# Argh!! Anyone interested in a 14g BioCube??!



## teija (Sep 30, 2010)

I am having no end of problems keeping up with my Biocube. I bought 12 dwarf corys from Pat about a month ago and am now down to 3, I bought 16 Neons from Island Pets around Thanksgiving weekend and those died off (down to 6). I ran a bunch of tests and my pH is high (around 8.2), my kH and GH were originally quite low but now are high according to the test kit (confession: I DID add 1/4 tbsp of baking soda to try and get that pH down when the fish started dying off, then read that's not necessarily a good idea).... I invested in some buffers last week but those don't seem to be doing the trick. I'll do a small water change and re-test the GH tonight.

One of the ballasts appears to be dead (I am not a DIY person so have NO idea) and aside from the usual spot algae on the glass, I now have what looks like the beginnings of BBA on one of the decorations and the lip of the outflow (I have Flourish, but not Flourish Excel so here comes MORE money to spend)... so there is DEFINITELY a problem in there but I am seriously lacking the motivation and knowledge to do anything more to sort it out and am not sure pumping any of this money into it is actually going to fix the problems. Nice Christmas present for myself... serves me right for neglecting it pre-wedding.

So.... would anyone with the know-how be interested in a 14G BioCube as a fixer-upper? At the very least, you could re-home the livestock, Amazon sword plants and Eco Complete, give it a water/vinegar wash and then start the whole thing fresh.
I'm thinking I'd be asking about $175 obo (with matching stand). Much less than what I've paid for it so far.


----------



## 2wheelsx2 (Apr 21, 2010)

teija said:


> (confession: I DID add 1/4 tbsp of baking soda to try and get that pH down when the fish started dying off, then read that's not necessarily a good idea).


That would have raised your pH, not lower it, unfortunately. Did you test for ammonia? Also, the Eco-complete would also buffer your pH, KH and GH up I believe, so you would haven't needed any more buffers.


----------



## teija (Sep 30, 2010)

Yeah, I don't know what's up. I thought I USED to have really good pH. The Eco is now over a year old... does it lose its buffering capacity after that much time?


----------



## 2wheelsx2 (Apr 21, 2010)

I don't know how long it lasts as my tank with Eco was heavily planted and sucked up everything that I dosed into it. I also only used Excel in it (15 gallon, so would have been very similar to your biocube, except that I only used 28 w of NO t5 on it 6 hours a day).


----------



## teija (Sep 30, 2010)

If I start dosing with Flourish Excel, will that harm the shrimp?

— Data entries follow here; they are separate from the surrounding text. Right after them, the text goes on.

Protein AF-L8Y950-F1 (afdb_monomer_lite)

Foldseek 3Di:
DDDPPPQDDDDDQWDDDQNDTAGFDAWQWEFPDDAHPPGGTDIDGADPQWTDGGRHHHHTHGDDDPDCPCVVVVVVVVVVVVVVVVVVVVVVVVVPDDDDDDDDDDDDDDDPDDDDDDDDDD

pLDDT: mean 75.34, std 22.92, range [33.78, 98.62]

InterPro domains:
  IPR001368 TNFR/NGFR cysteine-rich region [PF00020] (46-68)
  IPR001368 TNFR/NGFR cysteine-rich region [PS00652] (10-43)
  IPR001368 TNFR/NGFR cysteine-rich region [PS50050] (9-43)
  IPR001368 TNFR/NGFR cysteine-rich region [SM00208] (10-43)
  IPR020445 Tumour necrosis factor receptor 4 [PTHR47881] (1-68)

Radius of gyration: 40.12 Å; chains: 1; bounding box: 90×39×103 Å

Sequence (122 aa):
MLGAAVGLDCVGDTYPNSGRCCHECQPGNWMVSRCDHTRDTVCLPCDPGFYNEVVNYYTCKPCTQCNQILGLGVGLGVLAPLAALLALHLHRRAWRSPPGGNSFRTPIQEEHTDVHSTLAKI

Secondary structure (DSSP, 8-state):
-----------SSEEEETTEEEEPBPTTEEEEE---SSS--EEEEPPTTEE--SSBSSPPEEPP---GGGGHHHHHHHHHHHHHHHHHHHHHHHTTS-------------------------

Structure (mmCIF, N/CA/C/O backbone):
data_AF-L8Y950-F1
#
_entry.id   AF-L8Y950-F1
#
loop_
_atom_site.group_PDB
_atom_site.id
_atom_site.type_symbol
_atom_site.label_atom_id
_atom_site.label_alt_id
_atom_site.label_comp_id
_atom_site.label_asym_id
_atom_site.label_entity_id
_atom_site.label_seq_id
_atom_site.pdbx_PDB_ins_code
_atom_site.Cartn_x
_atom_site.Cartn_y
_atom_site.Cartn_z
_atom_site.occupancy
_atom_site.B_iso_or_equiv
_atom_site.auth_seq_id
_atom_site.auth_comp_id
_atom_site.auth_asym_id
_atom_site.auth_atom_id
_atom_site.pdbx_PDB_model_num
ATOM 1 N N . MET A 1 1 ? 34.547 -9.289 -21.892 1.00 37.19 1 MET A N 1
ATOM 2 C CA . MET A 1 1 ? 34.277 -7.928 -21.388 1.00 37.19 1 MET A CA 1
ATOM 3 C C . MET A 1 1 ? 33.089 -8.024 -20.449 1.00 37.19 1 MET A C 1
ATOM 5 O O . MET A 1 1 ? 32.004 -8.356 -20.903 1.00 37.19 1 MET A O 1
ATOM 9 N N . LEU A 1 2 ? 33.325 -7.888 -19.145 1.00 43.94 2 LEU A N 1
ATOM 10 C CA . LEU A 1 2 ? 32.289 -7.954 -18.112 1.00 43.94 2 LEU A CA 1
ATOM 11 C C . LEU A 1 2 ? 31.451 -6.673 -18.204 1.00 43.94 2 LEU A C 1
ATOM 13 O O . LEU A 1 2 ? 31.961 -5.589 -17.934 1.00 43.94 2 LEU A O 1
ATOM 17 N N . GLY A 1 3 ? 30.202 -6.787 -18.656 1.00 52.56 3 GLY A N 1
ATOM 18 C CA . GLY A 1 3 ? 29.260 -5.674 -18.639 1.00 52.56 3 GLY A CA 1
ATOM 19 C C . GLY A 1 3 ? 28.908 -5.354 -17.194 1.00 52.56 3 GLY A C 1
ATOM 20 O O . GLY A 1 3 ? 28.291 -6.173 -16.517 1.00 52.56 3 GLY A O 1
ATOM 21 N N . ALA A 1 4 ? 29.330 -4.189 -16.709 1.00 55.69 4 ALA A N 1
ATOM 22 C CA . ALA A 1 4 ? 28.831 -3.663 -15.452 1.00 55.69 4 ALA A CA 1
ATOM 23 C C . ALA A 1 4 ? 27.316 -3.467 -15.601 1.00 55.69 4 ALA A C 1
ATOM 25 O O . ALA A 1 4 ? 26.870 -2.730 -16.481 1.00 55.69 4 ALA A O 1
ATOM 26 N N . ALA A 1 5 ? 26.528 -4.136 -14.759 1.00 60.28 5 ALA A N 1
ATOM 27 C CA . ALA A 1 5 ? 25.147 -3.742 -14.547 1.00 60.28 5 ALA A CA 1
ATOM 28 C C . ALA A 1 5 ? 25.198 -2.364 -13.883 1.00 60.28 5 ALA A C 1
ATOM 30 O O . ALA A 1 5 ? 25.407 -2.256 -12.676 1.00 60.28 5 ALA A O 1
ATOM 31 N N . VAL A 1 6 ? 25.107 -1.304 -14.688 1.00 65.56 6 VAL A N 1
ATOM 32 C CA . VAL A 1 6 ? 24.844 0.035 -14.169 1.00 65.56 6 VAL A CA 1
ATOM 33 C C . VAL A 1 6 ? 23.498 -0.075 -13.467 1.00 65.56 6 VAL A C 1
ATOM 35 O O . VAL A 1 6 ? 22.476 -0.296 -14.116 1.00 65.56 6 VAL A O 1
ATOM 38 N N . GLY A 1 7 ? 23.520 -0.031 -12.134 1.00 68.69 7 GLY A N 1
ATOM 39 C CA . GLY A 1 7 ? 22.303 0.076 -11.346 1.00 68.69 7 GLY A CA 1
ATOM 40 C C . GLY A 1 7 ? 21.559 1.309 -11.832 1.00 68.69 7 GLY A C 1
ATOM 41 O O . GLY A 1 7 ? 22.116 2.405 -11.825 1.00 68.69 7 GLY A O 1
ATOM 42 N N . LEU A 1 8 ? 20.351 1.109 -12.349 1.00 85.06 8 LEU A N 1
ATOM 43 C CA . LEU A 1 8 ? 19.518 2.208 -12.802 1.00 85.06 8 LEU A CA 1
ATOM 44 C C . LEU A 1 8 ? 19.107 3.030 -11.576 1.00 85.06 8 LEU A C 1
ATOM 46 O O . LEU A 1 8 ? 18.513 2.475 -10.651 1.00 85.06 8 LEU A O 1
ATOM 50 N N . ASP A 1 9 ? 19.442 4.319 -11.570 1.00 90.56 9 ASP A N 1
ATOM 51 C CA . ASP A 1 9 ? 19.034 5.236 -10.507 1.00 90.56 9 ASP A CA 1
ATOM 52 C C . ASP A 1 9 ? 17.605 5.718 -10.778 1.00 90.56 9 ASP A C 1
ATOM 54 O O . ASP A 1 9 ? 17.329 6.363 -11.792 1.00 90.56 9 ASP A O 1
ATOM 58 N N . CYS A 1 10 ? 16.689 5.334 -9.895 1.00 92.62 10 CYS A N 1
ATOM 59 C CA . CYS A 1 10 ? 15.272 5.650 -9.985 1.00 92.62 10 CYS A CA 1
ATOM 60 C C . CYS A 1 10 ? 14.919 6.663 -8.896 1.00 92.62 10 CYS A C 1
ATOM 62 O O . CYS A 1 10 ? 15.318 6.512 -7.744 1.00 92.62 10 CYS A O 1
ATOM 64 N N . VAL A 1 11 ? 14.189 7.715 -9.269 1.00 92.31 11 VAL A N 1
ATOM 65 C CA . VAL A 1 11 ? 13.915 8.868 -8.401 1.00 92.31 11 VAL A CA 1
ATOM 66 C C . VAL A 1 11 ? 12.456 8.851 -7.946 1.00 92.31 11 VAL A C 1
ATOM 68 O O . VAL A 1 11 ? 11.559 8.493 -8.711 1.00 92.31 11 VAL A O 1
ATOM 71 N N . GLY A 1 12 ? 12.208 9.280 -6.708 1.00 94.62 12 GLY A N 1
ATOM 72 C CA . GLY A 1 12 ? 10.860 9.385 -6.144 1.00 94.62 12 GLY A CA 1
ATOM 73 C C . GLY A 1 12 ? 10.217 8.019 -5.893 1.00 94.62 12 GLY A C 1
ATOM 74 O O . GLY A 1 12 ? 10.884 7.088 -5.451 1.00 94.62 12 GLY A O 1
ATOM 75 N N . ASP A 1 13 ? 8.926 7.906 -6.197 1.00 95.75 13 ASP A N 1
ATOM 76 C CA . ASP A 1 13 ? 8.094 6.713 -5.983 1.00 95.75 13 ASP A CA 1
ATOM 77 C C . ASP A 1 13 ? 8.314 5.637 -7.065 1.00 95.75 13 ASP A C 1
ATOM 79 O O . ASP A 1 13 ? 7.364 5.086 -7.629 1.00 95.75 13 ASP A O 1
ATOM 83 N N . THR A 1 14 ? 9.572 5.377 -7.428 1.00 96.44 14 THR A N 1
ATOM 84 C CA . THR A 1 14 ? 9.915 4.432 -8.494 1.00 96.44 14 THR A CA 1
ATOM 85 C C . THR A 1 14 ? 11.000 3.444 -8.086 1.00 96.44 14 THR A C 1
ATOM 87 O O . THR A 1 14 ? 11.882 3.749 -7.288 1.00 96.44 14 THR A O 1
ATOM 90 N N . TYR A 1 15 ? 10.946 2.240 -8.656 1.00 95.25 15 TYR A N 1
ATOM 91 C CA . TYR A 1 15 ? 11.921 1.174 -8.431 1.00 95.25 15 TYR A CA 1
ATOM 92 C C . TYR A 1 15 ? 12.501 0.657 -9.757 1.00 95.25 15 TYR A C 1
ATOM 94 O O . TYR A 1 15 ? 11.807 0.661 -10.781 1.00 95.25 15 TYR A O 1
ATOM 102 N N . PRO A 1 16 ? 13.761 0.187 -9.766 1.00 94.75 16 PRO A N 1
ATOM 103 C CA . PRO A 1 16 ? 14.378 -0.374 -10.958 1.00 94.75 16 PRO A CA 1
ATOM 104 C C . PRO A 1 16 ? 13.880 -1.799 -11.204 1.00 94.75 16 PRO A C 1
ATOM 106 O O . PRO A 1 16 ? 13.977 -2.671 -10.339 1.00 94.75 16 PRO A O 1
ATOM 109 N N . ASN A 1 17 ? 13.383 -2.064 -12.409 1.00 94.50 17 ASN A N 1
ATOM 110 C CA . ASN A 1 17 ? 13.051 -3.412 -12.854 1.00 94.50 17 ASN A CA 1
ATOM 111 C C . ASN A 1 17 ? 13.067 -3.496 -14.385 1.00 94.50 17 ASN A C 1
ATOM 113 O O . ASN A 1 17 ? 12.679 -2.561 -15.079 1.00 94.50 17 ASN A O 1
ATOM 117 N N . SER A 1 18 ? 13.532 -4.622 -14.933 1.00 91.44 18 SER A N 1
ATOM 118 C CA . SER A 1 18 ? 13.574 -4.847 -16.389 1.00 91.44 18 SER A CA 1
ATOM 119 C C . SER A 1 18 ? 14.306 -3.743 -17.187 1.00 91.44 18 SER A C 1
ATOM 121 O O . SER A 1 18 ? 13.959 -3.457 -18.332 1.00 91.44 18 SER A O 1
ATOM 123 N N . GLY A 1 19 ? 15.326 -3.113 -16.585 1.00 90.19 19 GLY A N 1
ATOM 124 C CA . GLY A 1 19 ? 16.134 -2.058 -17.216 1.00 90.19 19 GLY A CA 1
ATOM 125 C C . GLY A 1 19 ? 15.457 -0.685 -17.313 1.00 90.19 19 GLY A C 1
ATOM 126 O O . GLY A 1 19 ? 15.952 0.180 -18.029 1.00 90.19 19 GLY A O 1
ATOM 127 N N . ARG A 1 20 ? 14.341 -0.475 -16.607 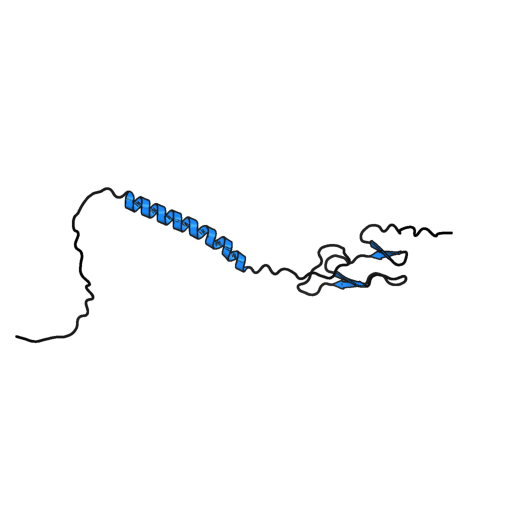1.00 92.12 20 ARG A N 1
ATOM 128 C CA . ARG A 1 20 ? 13.610 0.799 -16.533 1.00 92.12 20 ARG A CA 1
ATOM 129 C C . ARG A 1 20 ? 13.162 1.091 -15.100 1.00 92.12 20 ARG A C 1
ATOM 131 O O . ARG A 1 20 ? 13.189 0.208 -14.245 1.00 92.12 20 ARG A O 1
ATOM 138 N N . CYS A 1 21 ? 12.746 2.328 -14.851 1.00 95.06 21 CYS A N 1
ATOM 139 C CA . CYS A 1 21 ? 12.089 2.696 -13.601 1.00 95.06 21 CYS A CA 1
ATOM 140 C C . CYS A 1 21 ? 10.585 2.456 -13.724 1.00 95.06 21 CYS A C 1
ATOM 142 O O . CYS A 1 21 ? 9.975 2.752 -14.759 1.00 95.06 21 CYS A O 1
ATOM 144 N N . CYS A 1 22 ? 10.013 1.888 -12.673 1.00 96.88 22 CYS A N 1
ATOM 145 C CA . CYS A 1 22 ? 8.612 1.505 -12.590 1.00 96.88 22 CYS A CA 1
ATOM 146 C C . CYS A 1 22 ? 7.978 2.110 -11.354 1.00 96.88 22 CYS A C 1
ATOM 148 O O . CYS A 1 22 ? 8.661 2.294 -10.351 1.00 96.88 22 CYS A O 1
ATOM 150 N N . HIS A 1 23 ? 6.686 2.408 -11.416 1.00 97.38 23 HIS A N 1
ATOM 151 C CA . HIS A 1 23 ? 6.015 3.104 -10.322 1.00 97.38 23 HIS A CA 1
ATOM 152 C C . HIS A 1 23 ? 5.686 2.148 -9.177 1.00 97.38 23 HIS A C 1
ATOM 154 O O . HIS A 1 23 ? 5.198 1.040 -9.407 1.00 97.38 23 HIS A O 1
ATOM 160 N N . GLU A 1 24 ? 5.953 2.575 -7.946 1.00 98.00 24 GLU A N 1
ATOM 161 C CA . GLU A 1 24 ? 5.436 1.921 -6.744 1.00 98.00 24 GLU A CA 1
ATOM 162 C C . GLU A 1 24 ? 3.934 2.197 -6.575 1.00 98.00 24 GLU A C 1
ATOM 164 O O . GLU A 1 24 ? 3.383 3.157 -7.125 1.00 98.00 24 GLU A O 1
ATOM 169 N N . CYS A 1 25 ? 3.250 1.357 -5.796 1.00 98.56 25 CYS A N 1
ATOM 170 C CA . CYS A 1 25 ? 1.827 1.554 -5.546 1.00 98.56 25 CYS A CA 1
ATOM 171 C C . CYS A 1 25 ? 1.593 2.642 -4.497 1.00 98.56 25 CYS A C 1
ATOM 173 O O . CYS A 1 25 ? 2.217 2.660 -3.439 1.00 98.56 25 CYS A O 1
ATOM 175 N N . GLN A 1 26 ? 0.656 3.540 -4.798 1.00 98.25 26 GLN A N 1
ATOM 176 C CA . GLN A 1 26 ? 0.262 4.643 -3.922 1.00 98.25 26 GLN A CA 1
ATOM 177 C C . GLN A 1 26 ? -0.500 4.144 -2.678 1.00 98.25 26 GLN A C 1
ATOM 179 O O . GLN A 1 26 ? -1.097 3.061 -2.736 1.00 98.25 26 GLN A O 1
ATOM 184 N N . PRO A 1 27 ? -0.543 4.926 -1.579 1.00 98.31 27 PRO A N 1
ATOM 185 C CA . PRO A 1 27 ? -1.313 4.583 -0.385 1.00 98.31 27 PRO A CA 1
ATOM 186 C C . PRO A 1 27 ? -2.752 4.171 -0.714 1.00 98.31 27 PRO A C 1
ATOM 188 O O . PRO A 1 27 ? -3.386 4.716 -1.617 1.00 98.31 27 PRO A O 1
ATOM 191 N N . GLY A 1 28 ? -3.263 3.183 0.018 1.00 98.06 28 GLY A N 1
ATOM 192 C CA . GLY A 1 28 ? -4.566 2.569 -0.235 1.00 98.06 28 GLY A CA 1
ATOM 193 C C . GLY A 1 28 ? -4.585 1.529 -1.360 1.00 98.06 28 GLY A C 1
ATOM 194 O O . GLY A 1 28 ? -5.637 0.937 -1.582 1.00 98.06 28 GLY A O 1
ATOM 195 N N . ASN A 1 29 ? -3.457 1.266 -2.030 1.00 98.62 29 ASN A N 1
ATOM 196 C CA . ASN A 1 29 ? -3.329 0.207 -3.031 1.00 98.62 29 ASN A CA 1
ATOM 197 C C . ASN A 1 29 ? -2.277 -0.839 -2.635 1.00 98.62 29 ASN A C 1
ATOM 199 O O . ASN A 1 29 ? -1.384 -0.577 -1.828 1.00 98.62 29 ASN A O 1
ATOM 203 N N . TRP A 1 30 ? -2.356 -2.017 -3.248 1.00 98.31 30 TRP A N 1
ATOM 204 C CA . TRP A 1 30 ? -1.349 -3.073 -3.173 1.00 98.31 30 TRP A CA 1
ATOM 205 C C . TRP A 1 30 ? -0.848 -3.467 -4.561 1.00 98.31 30 TRP A C 1
ATOM 207 O O . TRP A 1 30 ? -1.544 -3.288 -5.564 1.00 98.31 30 TRP A O 1
ATOM 217 N N . MET A 1 31 ? 0.367 -4.018 -4.614 1.00 98.25 31 MET A N 1
ATOM 218 C CA . MET A 1 31 ? 0.999 -4.441 -5.862 1.00 98.25 31 MET A CA 1
ATOM 219 C C . MET A 1 31 ? 0.561 -5.855 -6.250 1.00 98.25 31 MET A C 1
ATOM 221 O O . MET A 1 31 ? 0.894 -6.829 -5.577 1.00 98.25 31 MET A O 1
ATOM 225 N N . VAL A 1 32 ? -0.143 -5.968 -7.376 1.00 98.06 32 VAL A N 1
ATOM 226 C CA . VAL A 1 32 ? -0.548 -7.253 -7.968 1.00 98.06 32 VAL A CA 1
ATOM 227 C C . VAL A 1 32 ? 0.607 -7.871 -8.741 1.00 98.06 32 VAL A C 1
ATOM 229 O O . VAL A 1 32 ? 0.873 -9.068 -8.649 1.00 98.06 32 VAL A O 1
ATOM 232 N N . SER A 1 33 ? 1.302 -7.046 -9.520 1.00 97.62 33 SER A N 1
ATOM 233 C CA . SER A 1 33 ? 2.461 -7.469 -10.291 1.00 97.62 33 SER A CA 1
ATOM 234 C C . SER A 1 33 ? 3.420 -6.312 -10.494 1.00 97.62 33 SER A C 1
ATOM 236 O O . SER A 1 33 ? 3.003 -5.179 -10.746 1.00 97.62 33 SER A O 1
ATOM 238 N N . ARG A 1 34 ? 4.716 -6.625 -10.458 1.00 97.38 34 ARG A N 1
ATOM 239 C CA . ARG A 1 34 ? 5.751 -5.693 -10.901 1.00 97.38 34 ARG A CA 1
ATOM 240 C C . ARG A 1 34 ? 5.600 -5.407 -12.394 1.00 97.38 34 ARG A C 1
ATOM 242 O O . ARG A 1 34 ? 5.019 -6.206 -13.130 1.00 97.38 34 ARG A O 1
ATOM 249 N N . CYS A 1 35 ? 6.151 -4.278 -12.821 1.00 96.81 35 CYS A N 1
ATOM 250 C CA . CYS A 1 35 ? 6.275 -3.962 -14.236 1.00 96.81 35 CYS A CA 1
ATOM 251 C C . CYS A 1 35 ? 7.107 -5.023 -14.979 1.00 96.81 35 CYS A C 1
ATOM 253 O O . CYS A 1 35 ? 7.849 -5.805 -14.382 1.00 96.81 35 CYS A O 1
ATOM 255 N N . ASP A 1 36 ? 7.033 -5.005 -16.299 1.00 95.00 36 ASP A N 1
ATOM 256 C CA . ASP A 1 36 ? 7.945 -5.716 -17.186 1.00 95.00 36 ASP A CA 1
ATOM 257 C C . ASP A 1 36 ? 8.507 -4.735 -18.232 1.00 95.00 36 ASP A C 1
ATOM 259 O O . ASP A 1 36 ? 8.398 -3.514 -18.094 1.00 95.00 36 ASP A O 1
ATOM 263 N N . HIS A 1 37 ? 9.147 -5.239 -19.287 1.00 93.69 37 HIS A N 1
ATOM 264 C CA . HIS A 1 37 ? 9.684 -4.384 -20.350 1.00 93.69 37 HIS A CA 1
ATOM 265 C C . HIS A 1 37 ? 8.607 -3.533 -21.052 1.00 93.69 37 HIS A C 1
ATOM 267 O O . HIS A 1 37 ? 8.919 -2.472 -21.592 1.00 93.69 37 HIS A O 1
ATOM 273 N N . THR A 1 38 ? 7.349 -3.976 -21.040 1.00 93.44 38 THR A N 1
ATOM 274 C CA . THR A 1 38 ? 6.243 -3.414 -21.830 1.00 93.44 38 THR A CA 1
ATOM 275 C C . THR A 1 38 ? 5.122 -2.807 -20.989 1.00 93.44 38 THR A C 1
ATOM 277 O O . THR A 1 38 ? 4.518 -1.820 -21.401 1.00 93.44 38 THR A O 1
ATOM 280 N N . ARG A 1 39 ? 4.851 -3.363 -19.809 1.00 96.00 39 ARG A N 1
ATOM 281 C CA . ARG A 1 39 ? 3.753 -2.983 -18.917 1.00 96.00 39 ARG A CA 1
ATOM 282 C C . ARG A 1 39 ? 4.307 -2.413 -17.625 1.00 96.00 39 ARG A C 1
ATOM 284 O O . ARG A 1 39 ? 5.336 -2.870 -17.138 1.00 96.00 39 ARG A O 1
ATOM 291 N N . ASP A 1 40 ? 3.618 -1.424 -17.075 1.00 96.31 40 ASP A N 1
ATOM 292 C CA . ASP A 1 40 ? 3.972 -0.861 -15.773 1.00 96.31 40 ASP A CA 1
ATOM 293 C C . ASP A 1 40 ? 3.476 -1.749 -14.619 1.00 96.31 40 ASP A C 1
ATOM 295 O O . ASP A 1 40 ? 2.796 -2.757 -14.834 1.00 96.31 40 ASP A O 1
ATOM 299 N N . THR A 1 41 ? 3.836 -1.381 -13.392 1.00 98.25 41 THR A N 1
ATOM 300 C CA . THR A 1 41 ? 3.315 -1.995 -12.172 1.00 98.25 41 THR A CA 1
ATOM 301 C C . THR A 1 41 ? 1.789 -1.982 -12.176 1.00 98.25 41 THR A C 1
ATOM 303 O O . THR A 1 41 ? 1.160 -0.965 -12.463 1.00 98.25 41 THR A O 1
ATOM 306 N N . VAL A 1 42 ? 1.185 -3.107 -11.800 1.00 98.38 42 VAL A N 1
ATOM 307 C CA . VAL A 1 42 ? -0.264 -3.200 -11.613 1.00 98.38 42 VAL A CA 1
ATOM 308 C C . VAL A 1 42 ? -0.574 -3.045 -10.132 1.00 98.38 42 VAL A C 1
ATOM 310 O O . VAL A 1 42 ? -0.152 -3.867 -9.315 1.00 98.38 42 VAL A O 1
ATOM 313 N N . CYS A 1 43 ? -1.335 -2.003 -9.808 1.00 98.62 43 CYS A N 1
ATOM 314 C CA . CYS A 1 43 ? -1.798 -1.701 -8.460 1.00 98.62 43 CYS A CA 1
ATOM 315 C C . CYS A 1 43 ? -3.321 -1.808 -8.394 1.00 98.62 43 CYS A C 1
ATOM 317 O O . CYS A 1 43 ? -4.012 -1.360 -9.309 1.00 98.62 43 CYS A O 1
ATOM 319 N N . LEU A 1 44 ? -3.839 -2.370 -7.305 1.00 98.56 44 LEU A N 1
ATOM 320 C CA . LEU A 1 44 ? -5.275 -2.434 -7.035 1.00 98.56 44 LEU A CA 1
ATOM 321 C C . LEU A 1 44 ? -5.598 -1.849 -5.661 1.00 98.56 44 LEU A C 1
ATOM 323 O O . LEU A 1 44 ? -4.755 -1.935 -4.766 1.00 98.56 44 LEU A O 1
ATOM 327 N N . PRO A 1 45 ? -6.803 -1.284 -5.475 1.00 98.56 45 PRO A N 1
ATOM 328 C CA . PRO A 1 45 ? -7.223 -0.772 -4.180 1.00 98.56 45 PRO A CA 1
ATOM 329 C C . PRO A 1 45 ? -7.283 -1.887 -3.138 1.00 98.56 45 PRO A C 1
ATOM 331 O O . PRO A 1 45 ? -7.552 -3.049 -3.450 1.00 98.56 45 PRO A O 1
ATOM 334 N N . CYS A 1 46 ? -7.033 -1.518 -1.887 1.00 98.38 46 CYS A N 1
ATOM 335 C CA . CYS A 1 46 ? -7.273 -2.391 -0.751 1.00 98.38 46 CYS A CA 1
ATOM 336 C C . CYS A 1 46 ? -8.766 -2.698 -0.612 1.00 98.38 46 CYS A C 1
ATOM 338 O O . CYS A 1 46 ? -9.613 -1.816 -0.775 1.00 98.38 46 CYS A O 1
ATOM 340 N N . ASP A 1 47 ? -9.073 -3.937 -0.240 1.00 97.81 47 ASP A N 1
ATOM 341 C CA . ASP A 1 47 ? -10.430 -4.327 0.121 1.00 97.81 47 ASP A CA 1
ATOM 342 C C . ASP A 1 47 ? -10.896 -3.621 1.408 1.00 97.81 47 ASP A C 1
ATOM 344 O O . ASP A 1 47 ? -10.075 -3.246 2.257 1.00 97.81 47 ASP A O 1
ATOM 348 N N . PRO A 1 48 ? -12.217 -3.461 1.611 1.00 96.19 48 PRO A N 1
ATOM 349 C CA . PRO A 1 48 ? -12.755 -2.918 2.851 1.00 96.19 48 PRO A CA 1
ATOM 350 C C . PRO A 1 48 ? -12.231 -3.667 4.083 1.00 96.19 48 PRO A C 1
ATOM 352 O O . PRO A 1 48 ? -12.289 -4.892 4.161 1.00 96.19 48 PRO A O 1
ATOM 355 N N . GLY A 1 49 ? -11.737 -2.918 5.071 1.00 94.81 49 GLY A N 1
ATOM 356 C CA . GLY A 1 49 ? -11.115 -3.489 6.269 1.00 94.81 49 GLY A CA 1
ATOM 357 C C . GLY A 1 49 ? -9.619 -3.776 6.128 1.00 94.81 49 GLY A C 1
ATOM 358 O O . GLY A 1 49 ? -9.025 -4.277 7.080 1.00 94.81 49 GLY A O 1
ATOM 359 N N . PHE A 1 50 ? -9.003 -3.422 4.997 1.00 97.12 50 PHE A N 1
ATOM 360 C CA . PHE A 1 50 ? -7.560 -3.459 4.788 1.00 97.12 50 PHE A CA 1
ATOM 361 C C . PHE A 1 50 ? -7.019 -2.080 4.393 1.00 97.12 50 PHE A C 1
ATOM 363 O O . PHE A 1 50 ? -7.750 -1.225 3.894 1.00 97.12 50 PHE A O 1
ATOM 370 N N . TYR A 1 51 ? -5.726 -1.856 4.618 1.00 96.44 51 TYR A N 1
ATOM 371 C CA . TYR A 1 51 ? -5.068 -0.586 4.343 1.00 96.44 51 TYR A CA 1
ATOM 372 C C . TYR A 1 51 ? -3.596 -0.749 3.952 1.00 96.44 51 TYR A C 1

Why do I remember reading something giving reasons for NOT using it (only using it for BBA)?


----------



## effox (Apr 21, 2010)

The copper levels are so low in the Flourish Trace that it won't harm your invertebrates. It works well to kill the BBA. Just don't overdose it.... But I'd recommend getting it.

Don't give up on your biocube yet, they're a great system to have!


----------



## TomC (Apr 21, 2010)

teija said:


> If I start dosing with Flourish Excel, will that harm the shrimp? Why do I remember reading something giving reasons for NOT using it (only using it for BBA)?


 It can disolve some plants, like val but others really love it.


----------



## EDGE (Aug 24, 2010)

Should pay someone to just redo your setup and KISS the system. 

I am growing quite a few variety of plants without CO2 or metricide and under high light. Mostly they are in grow out tanks and does not get the usual fertilizer regime. They are for fish to graze on and to help with filtration.

I can walk you through to help you restart the tank with a better foundation.


----------



## teija (Sep 30, 2010)

TomC said:


> It can disolve some plants, like val but others really love it.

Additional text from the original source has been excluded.